A l'entrée de la synagogue, de part et d'autre de la porte, se trouvait un banc réservé aux non-juifs qui venaient assister à l'office du vendredi soir. Le 'hazan Albert Kahn, faisait résonner sa belle voix ; il était accompagné dans son chant par un orgue que tenait le directeur de l'école protestante. Celui-ci venait, accompagné d'un de ses élèves qui était chargé de pomper l'air nécessaire au fonctionnement de l'instrument. Sur l' "almemer" avaient pris place le rabbin, le'hazan et un délégué du comité. Le rabbin veillait à la bonne observation des rites, les "schmouss" et conversations particulières n'étaient pas tolérés !
Lors des "yontef ", des jours de fête, le hazan était accompagné par des choristes comme par exemple : M. Henri Moyse (ténor), employé chez Tissus Cahen, place du Marché ( "Hambacher Boutik" ! Les Cahen étaient originaires de Hambach), M. Max Coblentz, banquier de son état ou encore M. Albert Neher (baryton), commerçant en machines à tricoter et père du
professeur André Neher.

Plus tard, M. Albert Kahn forma une petite chorale de garçons, âgés de plus de 10 ans. Pour récompense de leur participation aux offices, les enfants avaient reçu des "ma'hzorim", livres de prières pour les fêtes, offerts par la communauté. La chorale prit une grande ampleur par la suite avec la participation de jeunes gens et de jeunes filles jusqu'à atteindre un effectif d'une trentaine de personnes. Les répétitions étaient menées par un musicien chef de choeur non-juif, sous la direction du 'hazan Albert
Kahn. La plupart des membres de la kehila, de la communauté, étaient membres payants de la chorale, membres passifs bien sûr. Avec les recettes de ces cotisations, la chorale organisait les soirées dansantes de Simhath Torah ou de Pourim, lesquelles étaient animées par diverses attractions.

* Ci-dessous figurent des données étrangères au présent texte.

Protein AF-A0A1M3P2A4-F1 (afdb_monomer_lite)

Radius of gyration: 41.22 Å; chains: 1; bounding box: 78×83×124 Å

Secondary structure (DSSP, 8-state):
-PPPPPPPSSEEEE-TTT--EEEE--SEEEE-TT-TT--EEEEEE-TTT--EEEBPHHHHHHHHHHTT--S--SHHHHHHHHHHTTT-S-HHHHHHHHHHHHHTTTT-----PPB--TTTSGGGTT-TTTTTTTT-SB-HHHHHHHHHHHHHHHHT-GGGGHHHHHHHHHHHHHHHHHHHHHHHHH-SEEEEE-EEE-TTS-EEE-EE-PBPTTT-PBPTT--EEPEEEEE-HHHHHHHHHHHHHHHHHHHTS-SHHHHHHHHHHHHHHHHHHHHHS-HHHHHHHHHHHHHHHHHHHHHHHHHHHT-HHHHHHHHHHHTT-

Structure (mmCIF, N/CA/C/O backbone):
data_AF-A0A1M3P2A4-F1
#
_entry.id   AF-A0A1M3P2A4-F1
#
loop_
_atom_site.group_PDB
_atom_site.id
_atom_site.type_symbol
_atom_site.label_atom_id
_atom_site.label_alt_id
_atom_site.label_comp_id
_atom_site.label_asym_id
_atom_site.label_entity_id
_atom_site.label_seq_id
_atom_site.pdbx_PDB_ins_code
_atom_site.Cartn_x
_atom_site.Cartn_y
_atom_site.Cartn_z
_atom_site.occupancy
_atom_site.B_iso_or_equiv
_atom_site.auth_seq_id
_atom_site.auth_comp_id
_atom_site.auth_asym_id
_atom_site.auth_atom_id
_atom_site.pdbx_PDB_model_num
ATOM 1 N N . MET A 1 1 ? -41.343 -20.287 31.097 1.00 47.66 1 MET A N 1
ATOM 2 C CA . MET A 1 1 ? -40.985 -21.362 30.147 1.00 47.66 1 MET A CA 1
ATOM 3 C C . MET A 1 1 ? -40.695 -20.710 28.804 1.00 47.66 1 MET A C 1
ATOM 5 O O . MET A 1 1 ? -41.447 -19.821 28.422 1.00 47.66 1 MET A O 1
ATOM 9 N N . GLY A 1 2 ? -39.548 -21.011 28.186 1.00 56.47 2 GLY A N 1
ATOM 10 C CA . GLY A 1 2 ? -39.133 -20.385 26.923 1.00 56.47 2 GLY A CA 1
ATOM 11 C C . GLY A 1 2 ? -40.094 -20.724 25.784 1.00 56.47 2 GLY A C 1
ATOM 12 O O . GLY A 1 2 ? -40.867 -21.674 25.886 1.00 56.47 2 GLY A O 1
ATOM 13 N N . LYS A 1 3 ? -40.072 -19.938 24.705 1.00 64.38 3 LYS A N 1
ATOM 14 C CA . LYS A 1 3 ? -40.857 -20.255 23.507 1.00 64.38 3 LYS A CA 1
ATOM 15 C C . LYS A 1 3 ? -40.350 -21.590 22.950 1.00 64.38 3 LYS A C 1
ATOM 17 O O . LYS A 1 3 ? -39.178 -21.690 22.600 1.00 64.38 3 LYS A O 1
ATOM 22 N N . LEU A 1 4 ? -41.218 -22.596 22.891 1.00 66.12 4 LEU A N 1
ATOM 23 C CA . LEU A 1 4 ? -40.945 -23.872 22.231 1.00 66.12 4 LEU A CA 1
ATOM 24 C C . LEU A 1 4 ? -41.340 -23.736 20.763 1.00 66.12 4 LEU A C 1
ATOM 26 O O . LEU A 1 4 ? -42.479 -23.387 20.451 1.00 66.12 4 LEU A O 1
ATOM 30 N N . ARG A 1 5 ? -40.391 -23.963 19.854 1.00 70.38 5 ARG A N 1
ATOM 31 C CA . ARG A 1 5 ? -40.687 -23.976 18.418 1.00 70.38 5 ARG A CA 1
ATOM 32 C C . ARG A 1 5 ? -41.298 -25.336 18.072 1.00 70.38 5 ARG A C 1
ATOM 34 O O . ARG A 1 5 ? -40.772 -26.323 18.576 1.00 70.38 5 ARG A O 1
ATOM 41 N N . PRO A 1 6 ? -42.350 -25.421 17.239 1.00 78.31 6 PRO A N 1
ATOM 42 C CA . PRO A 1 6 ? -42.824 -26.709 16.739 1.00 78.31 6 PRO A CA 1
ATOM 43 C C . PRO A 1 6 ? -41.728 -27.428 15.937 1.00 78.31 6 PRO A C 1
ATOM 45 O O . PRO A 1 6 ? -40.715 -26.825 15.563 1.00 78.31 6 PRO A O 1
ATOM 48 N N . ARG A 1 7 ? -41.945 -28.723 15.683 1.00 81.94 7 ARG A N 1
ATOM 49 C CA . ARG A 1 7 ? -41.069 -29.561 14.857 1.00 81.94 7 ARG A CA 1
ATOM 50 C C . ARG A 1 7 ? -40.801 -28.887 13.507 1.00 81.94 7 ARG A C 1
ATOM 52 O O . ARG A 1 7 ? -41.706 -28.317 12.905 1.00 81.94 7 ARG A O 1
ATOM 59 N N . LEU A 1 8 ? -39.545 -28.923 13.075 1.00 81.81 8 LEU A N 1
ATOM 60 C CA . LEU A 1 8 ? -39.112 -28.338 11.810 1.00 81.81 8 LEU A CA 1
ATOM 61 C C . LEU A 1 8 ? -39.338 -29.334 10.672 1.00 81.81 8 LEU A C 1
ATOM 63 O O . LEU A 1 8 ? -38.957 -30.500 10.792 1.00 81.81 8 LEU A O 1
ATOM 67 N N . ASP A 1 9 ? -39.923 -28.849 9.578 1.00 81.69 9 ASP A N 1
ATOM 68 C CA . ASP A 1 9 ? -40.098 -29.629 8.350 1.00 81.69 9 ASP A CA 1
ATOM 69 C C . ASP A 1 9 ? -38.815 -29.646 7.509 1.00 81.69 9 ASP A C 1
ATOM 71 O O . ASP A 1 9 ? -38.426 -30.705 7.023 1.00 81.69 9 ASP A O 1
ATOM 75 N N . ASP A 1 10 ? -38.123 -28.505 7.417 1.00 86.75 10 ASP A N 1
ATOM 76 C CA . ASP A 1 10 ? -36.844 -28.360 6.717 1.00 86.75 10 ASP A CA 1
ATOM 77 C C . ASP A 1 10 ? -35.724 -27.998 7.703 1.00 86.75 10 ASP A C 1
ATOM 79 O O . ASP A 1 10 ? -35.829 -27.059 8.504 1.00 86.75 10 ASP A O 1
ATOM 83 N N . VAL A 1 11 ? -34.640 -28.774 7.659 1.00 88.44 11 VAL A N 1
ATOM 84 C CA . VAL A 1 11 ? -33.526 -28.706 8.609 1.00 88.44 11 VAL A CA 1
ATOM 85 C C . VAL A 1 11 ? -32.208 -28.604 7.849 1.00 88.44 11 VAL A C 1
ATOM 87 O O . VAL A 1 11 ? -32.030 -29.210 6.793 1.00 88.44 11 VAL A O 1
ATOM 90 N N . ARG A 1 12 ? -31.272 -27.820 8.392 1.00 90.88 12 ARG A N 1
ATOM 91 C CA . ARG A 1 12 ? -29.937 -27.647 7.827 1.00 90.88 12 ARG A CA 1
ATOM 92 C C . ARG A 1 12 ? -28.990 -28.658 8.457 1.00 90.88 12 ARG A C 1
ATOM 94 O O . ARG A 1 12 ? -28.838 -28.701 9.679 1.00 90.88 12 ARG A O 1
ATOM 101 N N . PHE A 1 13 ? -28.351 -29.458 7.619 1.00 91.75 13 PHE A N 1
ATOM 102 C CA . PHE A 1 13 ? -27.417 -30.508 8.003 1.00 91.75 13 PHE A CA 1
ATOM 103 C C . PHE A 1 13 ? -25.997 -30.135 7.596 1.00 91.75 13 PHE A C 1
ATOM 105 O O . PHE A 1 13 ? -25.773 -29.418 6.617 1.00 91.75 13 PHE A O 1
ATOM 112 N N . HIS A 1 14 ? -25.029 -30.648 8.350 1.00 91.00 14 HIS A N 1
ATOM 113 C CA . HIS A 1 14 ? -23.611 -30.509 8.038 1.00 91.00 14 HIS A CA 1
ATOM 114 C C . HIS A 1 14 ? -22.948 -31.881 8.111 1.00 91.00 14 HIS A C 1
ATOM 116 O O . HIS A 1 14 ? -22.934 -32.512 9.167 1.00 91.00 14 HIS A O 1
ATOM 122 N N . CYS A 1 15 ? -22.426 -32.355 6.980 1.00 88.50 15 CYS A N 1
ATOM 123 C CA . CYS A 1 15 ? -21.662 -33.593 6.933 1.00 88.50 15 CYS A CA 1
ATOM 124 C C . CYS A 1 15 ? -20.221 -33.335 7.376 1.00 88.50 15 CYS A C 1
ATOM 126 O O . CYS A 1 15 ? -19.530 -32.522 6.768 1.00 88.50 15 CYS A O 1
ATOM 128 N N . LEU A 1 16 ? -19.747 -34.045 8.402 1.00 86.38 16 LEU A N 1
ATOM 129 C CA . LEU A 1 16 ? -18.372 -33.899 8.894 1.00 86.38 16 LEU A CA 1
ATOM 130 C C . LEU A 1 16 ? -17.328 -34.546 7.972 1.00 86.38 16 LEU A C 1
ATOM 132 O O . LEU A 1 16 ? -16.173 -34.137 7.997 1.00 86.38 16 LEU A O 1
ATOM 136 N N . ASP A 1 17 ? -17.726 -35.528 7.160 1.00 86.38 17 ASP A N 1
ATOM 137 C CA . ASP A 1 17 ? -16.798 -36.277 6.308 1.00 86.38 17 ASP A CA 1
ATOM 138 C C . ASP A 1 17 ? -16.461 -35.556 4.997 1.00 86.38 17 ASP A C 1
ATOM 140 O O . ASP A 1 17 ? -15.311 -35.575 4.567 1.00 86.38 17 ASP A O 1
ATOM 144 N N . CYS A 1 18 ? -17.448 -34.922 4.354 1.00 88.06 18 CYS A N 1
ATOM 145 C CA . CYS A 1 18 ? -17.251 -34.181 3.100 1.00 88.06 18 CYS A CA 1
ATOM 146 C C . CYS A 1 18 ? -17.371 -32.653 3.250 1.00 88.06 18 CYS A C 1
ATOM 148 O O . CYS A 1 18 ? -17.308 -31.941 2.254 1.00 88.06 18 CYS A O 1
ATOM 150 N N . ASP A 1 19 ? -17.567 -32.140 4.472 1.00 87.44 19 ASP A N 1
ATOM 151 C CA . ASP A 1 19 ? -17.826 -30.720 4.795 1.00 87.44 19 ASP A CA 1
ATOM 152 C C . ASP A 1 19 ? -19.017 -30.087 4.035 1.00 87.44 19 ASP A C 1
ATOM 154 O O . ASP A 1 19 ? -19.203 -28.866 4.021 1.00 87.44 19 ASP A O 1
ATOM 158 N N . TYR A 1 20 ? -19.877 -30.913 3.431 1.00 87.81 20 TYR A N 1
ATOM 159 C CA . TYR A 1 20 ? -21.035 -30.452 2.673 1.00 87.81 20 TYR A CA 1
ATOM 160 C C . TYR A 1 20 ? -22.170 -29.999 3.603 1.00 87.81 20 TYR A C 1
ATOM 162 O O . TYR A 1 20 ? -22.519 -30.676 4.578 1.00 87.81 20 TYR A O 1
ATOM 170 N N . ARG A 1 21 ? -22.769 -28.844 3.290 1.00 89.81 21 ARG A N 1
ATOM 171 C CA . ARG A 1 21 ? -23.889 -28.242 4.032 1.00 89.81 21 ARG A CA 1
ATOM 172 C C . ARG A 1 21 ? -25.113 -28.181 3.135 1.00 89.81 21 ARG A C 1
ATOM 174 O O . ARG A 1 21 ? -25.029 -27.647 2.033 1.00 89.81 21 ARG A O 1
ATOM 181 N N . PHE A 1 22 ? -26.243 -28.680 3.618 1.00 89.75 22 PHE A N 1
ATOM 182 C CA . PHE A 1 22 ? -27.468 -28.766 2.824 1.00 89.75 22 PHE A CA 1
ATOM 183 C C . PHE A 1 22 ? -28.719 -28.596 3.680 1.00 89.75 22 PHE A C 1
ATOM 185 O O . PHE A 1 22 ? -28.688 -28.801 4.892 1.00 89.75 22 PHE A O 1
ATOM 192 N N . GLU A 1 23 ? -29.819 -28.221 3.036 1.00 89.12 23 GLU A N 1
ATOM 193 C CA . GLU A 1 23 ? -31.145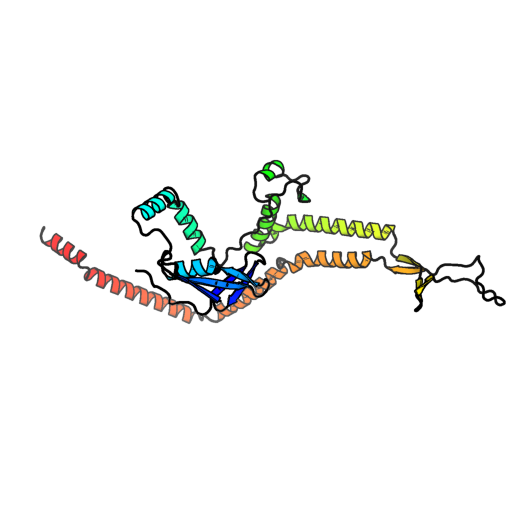 -28.135 3.643 1.00 89.12 23 GLU A CA 1
ATOM 194 C C . GLU A 1 23 ? -32.015 -29.244 3.065 1.00 89.12 23 GLU A C 1
ATOM 196 O O . GLU A 1 23 ? -32.107 -29.404 1.848 1.00 89.12 23 GLU A O 1
ATOM 201 N N . ALA A 1 24 ? -32.602 -30.053 3.938 1.00 88.12 24 ALA A N 1
ATOM 202 C CA . ALA A 1 24 ? -33.451 -31.161 3.534 1.00 88.12 24 ALA A CA 1
ATOM 203 C C . ALA A 1 24 ? -34.464 -31.494 4.628 1.00 88.12 24 ALA A C 1
ATOM 205 O O . ALA A 1 24 ? -34.319 -31.101 5.791 1.00 88.12 24 ALA A O 1
ATOM 206 N N . LYS A 1 25 ? -35.467 -32.289 4.254 1.00 87.75 25 LYS A N 1
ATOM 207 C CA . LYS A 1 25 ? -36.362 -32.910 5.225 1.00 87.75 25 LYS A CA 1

Les Shabath et les jours de fête, les dons faits au moment de la lecture de la Torah étaient annoncés en francs français bien qu'à cette époque l'Alsace-Lorraine fût soumise au Reich allemand, jusqu'en 1918. Les fidèles versaient de fait 8 marks pour 10 francs "geschnodert", annoncés.

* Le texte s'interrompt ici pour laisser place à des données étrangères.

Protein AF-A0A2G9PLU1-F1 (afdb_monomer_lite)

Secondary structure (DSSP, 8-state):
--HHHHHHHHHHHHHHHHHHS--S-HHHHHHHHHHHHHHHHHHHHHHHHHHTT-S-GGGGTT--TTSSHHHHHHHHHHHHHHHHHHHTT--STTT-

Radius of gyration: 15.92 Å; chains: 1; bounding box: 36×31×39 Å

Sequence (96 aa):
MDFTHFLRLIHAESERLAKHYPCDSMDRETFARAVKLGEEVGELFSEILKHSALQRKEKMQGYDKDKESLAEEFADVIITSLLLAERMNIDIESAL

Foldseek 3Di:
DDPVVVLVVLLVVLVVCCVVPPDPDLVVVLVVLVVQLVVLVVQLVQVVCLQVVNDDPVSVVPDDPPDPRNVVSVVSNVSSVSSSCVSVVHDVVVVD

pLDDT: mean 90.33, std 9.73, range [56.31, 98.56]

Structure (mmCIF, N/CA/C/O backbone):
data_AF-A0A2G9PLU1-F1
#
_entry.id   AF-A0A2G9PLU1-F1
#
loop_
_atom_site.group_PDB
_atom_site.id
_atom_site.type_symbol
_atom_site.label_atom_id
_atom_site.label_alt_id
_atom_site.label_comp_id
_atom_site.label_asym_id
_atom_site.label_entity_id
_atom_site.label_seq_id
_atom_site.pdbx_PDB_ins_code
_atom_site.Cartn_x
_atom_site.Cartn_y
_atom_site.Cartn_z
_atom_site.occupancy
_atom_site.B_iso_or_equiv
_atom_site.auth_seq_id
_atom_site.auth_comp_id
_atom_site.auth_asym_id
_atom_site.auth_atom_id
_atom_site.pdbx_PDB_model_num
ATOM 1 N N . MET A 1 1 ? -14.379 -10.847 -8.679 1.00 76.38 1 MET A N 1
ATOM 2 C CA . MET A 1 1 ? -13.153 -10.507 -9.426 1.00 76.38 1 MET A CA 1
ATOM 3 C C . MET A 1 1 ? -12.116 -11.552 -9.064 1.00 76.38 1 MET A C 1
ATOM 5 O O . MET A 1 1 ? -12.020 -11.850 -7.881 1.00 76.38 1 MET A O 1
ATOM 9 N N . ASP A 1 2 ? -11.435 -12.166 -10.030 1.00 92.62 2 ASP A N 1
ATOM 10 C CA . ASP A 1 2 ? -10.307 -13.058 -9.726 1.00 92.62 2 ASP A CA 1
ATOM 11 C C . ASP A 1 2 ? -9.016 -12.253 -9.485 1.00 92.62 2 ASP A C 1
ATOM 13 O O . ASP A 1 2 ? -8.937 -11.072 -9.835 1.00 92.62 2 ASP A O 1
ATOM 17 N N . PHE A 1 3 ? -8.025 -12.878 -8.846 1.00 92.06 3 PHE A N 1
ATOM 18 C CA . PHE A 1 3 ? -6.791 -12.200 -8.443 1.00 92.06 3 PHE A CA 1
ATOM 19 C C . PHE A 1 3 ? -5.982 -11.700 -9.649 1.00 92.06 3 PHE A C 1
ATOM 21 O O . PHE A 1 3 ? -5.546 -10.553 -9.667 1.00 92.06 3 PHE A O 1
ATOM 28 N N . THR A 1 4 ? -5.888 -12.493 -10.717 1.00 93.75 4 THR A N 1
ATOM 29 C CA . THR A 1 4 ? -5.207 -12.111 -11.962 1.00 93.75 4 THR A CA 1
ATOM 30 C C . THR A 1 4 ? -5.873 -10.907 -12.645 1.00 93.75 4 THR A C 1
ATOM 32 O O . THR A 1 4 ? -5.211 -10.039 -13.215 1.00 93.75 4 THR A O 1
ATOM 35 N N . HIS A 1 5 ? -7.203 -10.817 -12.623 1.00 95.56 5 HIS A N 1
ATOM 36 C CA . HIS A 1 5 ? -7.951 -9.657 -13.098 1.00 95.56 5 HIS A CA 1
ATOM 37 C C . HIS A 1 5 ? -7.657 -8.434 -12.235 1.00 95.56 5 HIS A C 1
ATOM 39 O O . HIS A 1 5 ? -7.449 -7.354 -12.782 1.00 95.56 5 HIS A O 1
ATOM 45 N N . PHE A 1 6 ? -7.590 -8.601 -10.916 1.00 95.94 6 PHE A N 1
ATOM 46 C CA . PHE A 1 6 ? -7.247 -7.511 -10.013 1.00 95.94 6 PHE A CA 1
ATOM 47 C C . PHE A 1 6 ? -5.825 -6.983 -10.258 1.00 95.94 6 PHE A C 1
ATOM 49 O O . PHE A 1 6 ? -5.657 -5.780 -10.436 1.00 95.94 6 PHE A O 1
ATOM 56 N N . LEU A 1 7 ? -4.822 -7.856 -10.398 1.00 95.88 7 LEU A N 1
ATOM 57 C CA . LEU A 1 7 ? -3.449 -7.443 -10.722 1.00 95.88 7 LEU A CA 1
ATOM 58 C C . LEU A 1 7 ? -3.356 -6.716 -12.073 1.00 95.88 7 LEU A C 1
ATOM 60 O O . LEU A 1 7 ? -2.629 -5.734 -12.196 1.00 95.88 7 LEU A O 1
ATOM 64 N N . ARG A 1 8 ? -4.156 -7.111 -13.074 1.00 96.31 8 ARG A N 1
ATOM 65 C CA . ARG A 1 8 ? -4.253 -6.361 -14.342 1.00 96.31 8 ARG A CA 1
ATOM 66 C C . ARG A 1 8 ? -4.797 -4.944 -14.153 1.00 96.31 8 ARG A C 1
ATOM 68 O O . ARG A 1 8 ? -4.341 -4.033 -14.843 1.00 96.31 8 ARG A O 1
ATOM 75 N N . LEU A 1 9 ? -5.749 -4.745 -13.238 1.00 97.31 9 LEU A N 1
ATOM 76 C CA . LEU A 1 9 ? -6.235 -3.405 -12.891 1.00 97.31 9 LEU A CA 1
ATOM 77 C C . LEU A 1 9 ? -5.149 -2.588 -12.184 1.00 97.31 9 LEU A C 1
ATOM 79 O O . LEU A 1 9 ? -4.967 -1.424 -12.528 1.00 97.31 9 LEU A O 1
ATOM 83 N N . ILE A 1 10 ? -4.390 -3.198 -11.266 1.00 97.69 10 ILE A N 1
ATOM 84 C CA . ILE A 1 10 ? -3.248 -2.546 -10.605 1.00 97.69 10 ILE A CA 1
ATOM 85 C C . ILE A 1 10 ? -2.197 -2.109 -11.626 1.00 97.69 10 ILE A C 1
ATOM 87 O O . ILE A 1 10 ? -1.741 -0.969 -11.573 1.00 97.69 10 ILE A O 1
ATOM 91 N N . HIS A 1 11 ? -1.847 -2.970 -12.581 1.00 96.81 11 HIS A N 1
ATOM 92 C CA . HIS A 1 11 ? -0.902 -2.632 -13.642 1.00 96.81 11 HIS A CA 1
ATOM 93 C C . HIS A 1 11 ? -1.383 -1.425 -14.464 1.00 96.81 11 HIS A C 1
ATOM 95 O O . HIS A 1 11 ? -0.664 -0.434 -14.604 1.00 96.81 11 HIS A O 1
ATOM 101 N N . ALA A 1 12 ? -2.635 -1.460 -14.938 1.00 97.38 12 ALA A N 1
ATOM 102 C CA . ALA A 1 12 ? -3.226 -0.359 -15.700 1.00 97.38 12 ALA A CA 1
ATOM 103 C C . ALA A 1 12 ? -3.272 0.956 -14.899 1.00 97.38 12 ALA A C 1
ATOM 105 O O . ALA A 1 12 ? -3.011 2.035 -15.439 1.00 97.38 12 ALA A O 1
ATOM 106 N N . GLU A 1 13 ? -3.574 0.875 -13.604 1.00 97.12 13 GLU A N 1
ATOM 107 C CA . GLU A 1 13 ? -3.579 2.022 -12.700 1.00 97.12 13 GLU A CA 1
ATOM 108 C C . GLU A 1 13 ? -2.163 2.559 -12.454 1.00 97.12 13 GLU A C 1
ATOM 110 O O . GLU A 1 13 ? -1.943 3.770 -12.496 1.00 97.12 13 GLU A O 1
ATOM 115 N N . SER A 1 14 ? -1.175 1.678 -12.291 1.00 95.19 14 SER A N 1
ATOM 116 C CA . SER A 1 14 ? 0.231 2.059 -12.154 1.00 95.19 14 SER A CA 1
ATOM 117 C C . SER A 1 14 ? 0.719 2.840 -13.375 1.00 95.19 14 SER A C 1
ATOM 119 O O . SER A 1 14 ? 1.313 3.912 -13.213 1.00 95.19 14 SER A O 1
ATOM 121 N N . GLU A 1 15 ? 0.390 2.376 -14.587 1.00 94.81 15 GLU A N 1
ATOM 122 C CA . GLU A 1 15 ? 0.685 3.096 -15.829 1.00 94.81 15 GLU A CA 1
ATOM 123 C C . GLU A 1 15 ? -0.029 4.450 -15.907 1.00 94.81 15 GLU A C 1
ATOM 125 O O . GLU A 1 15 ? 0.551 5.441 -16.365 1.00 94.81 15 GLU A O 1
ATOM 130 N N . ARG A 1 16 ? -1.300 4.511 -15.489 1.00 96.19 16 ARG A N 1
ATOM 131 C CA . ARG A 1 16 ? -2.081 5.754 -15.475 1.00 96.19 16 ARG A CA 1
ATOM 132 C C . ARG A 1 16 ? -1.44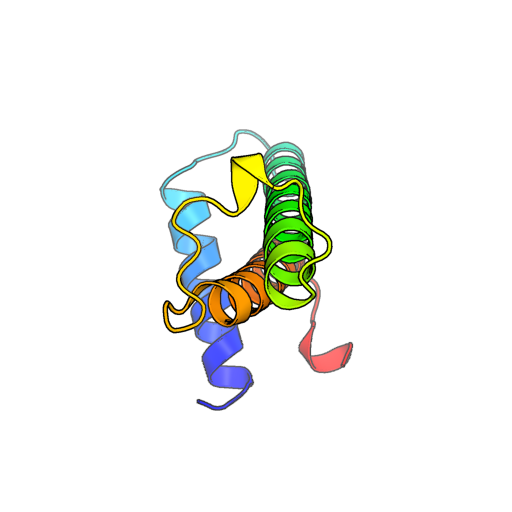3 6.785 -14.547 1.00 96.19 16 ARG A C 1
ATOM 134 O O . ARG A 1 16 ? -1.297 7.942 -14.943 1.00 96.19 16 ARG A O 1
ATOM 141 N N . LEU A 1 17 ? -1.040 6.369 -13.348 1.00 93.44 17 LEU A N 1
ATOM 142 C CA . LEU A 1 17 ? -0.379 7.227 -12.366 1.00 93.44 17 LEU A CA 1
ATOM 143 C C . LEU A 1 17 ? 0.982 7.710 -12.865 1.00 93.44 17 LEU A C 1
ATOM 145 O O . LEU A 1 17 ? 1.257 8.902 -12.768 1.00 93.44 17 LEU A O 1
ATOM 149 N N . ALA A 1 18 ? 1.787 6.837 -13.476 1.00 90.69 18 ALA A N 1
ATOM 150 C CA . ALA A 1 18 ? 3.080 7.218 -14.046 1.00 90.69 18 ALA A CA 1
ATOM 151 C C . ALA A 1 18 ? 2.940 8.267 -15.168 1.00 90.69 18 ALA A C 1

Sur le plan professionnel, il y avait dans la communauté un médecin, un avocat, des professeurs, un banquier, un artiste-peintre (M. Harmelin), des industriels, des commerçants, des artisans et six bouchers : MM. Camille Joseph, Paul Joseph, Léon Rheims, Simon Stern, Félix Ury et Mendel Ury. En ce temps, les bouchers allaient acheter les bêtes directement à la
campagne, chez les paysans ; ils s'y rendaient avec leurs chars à banc.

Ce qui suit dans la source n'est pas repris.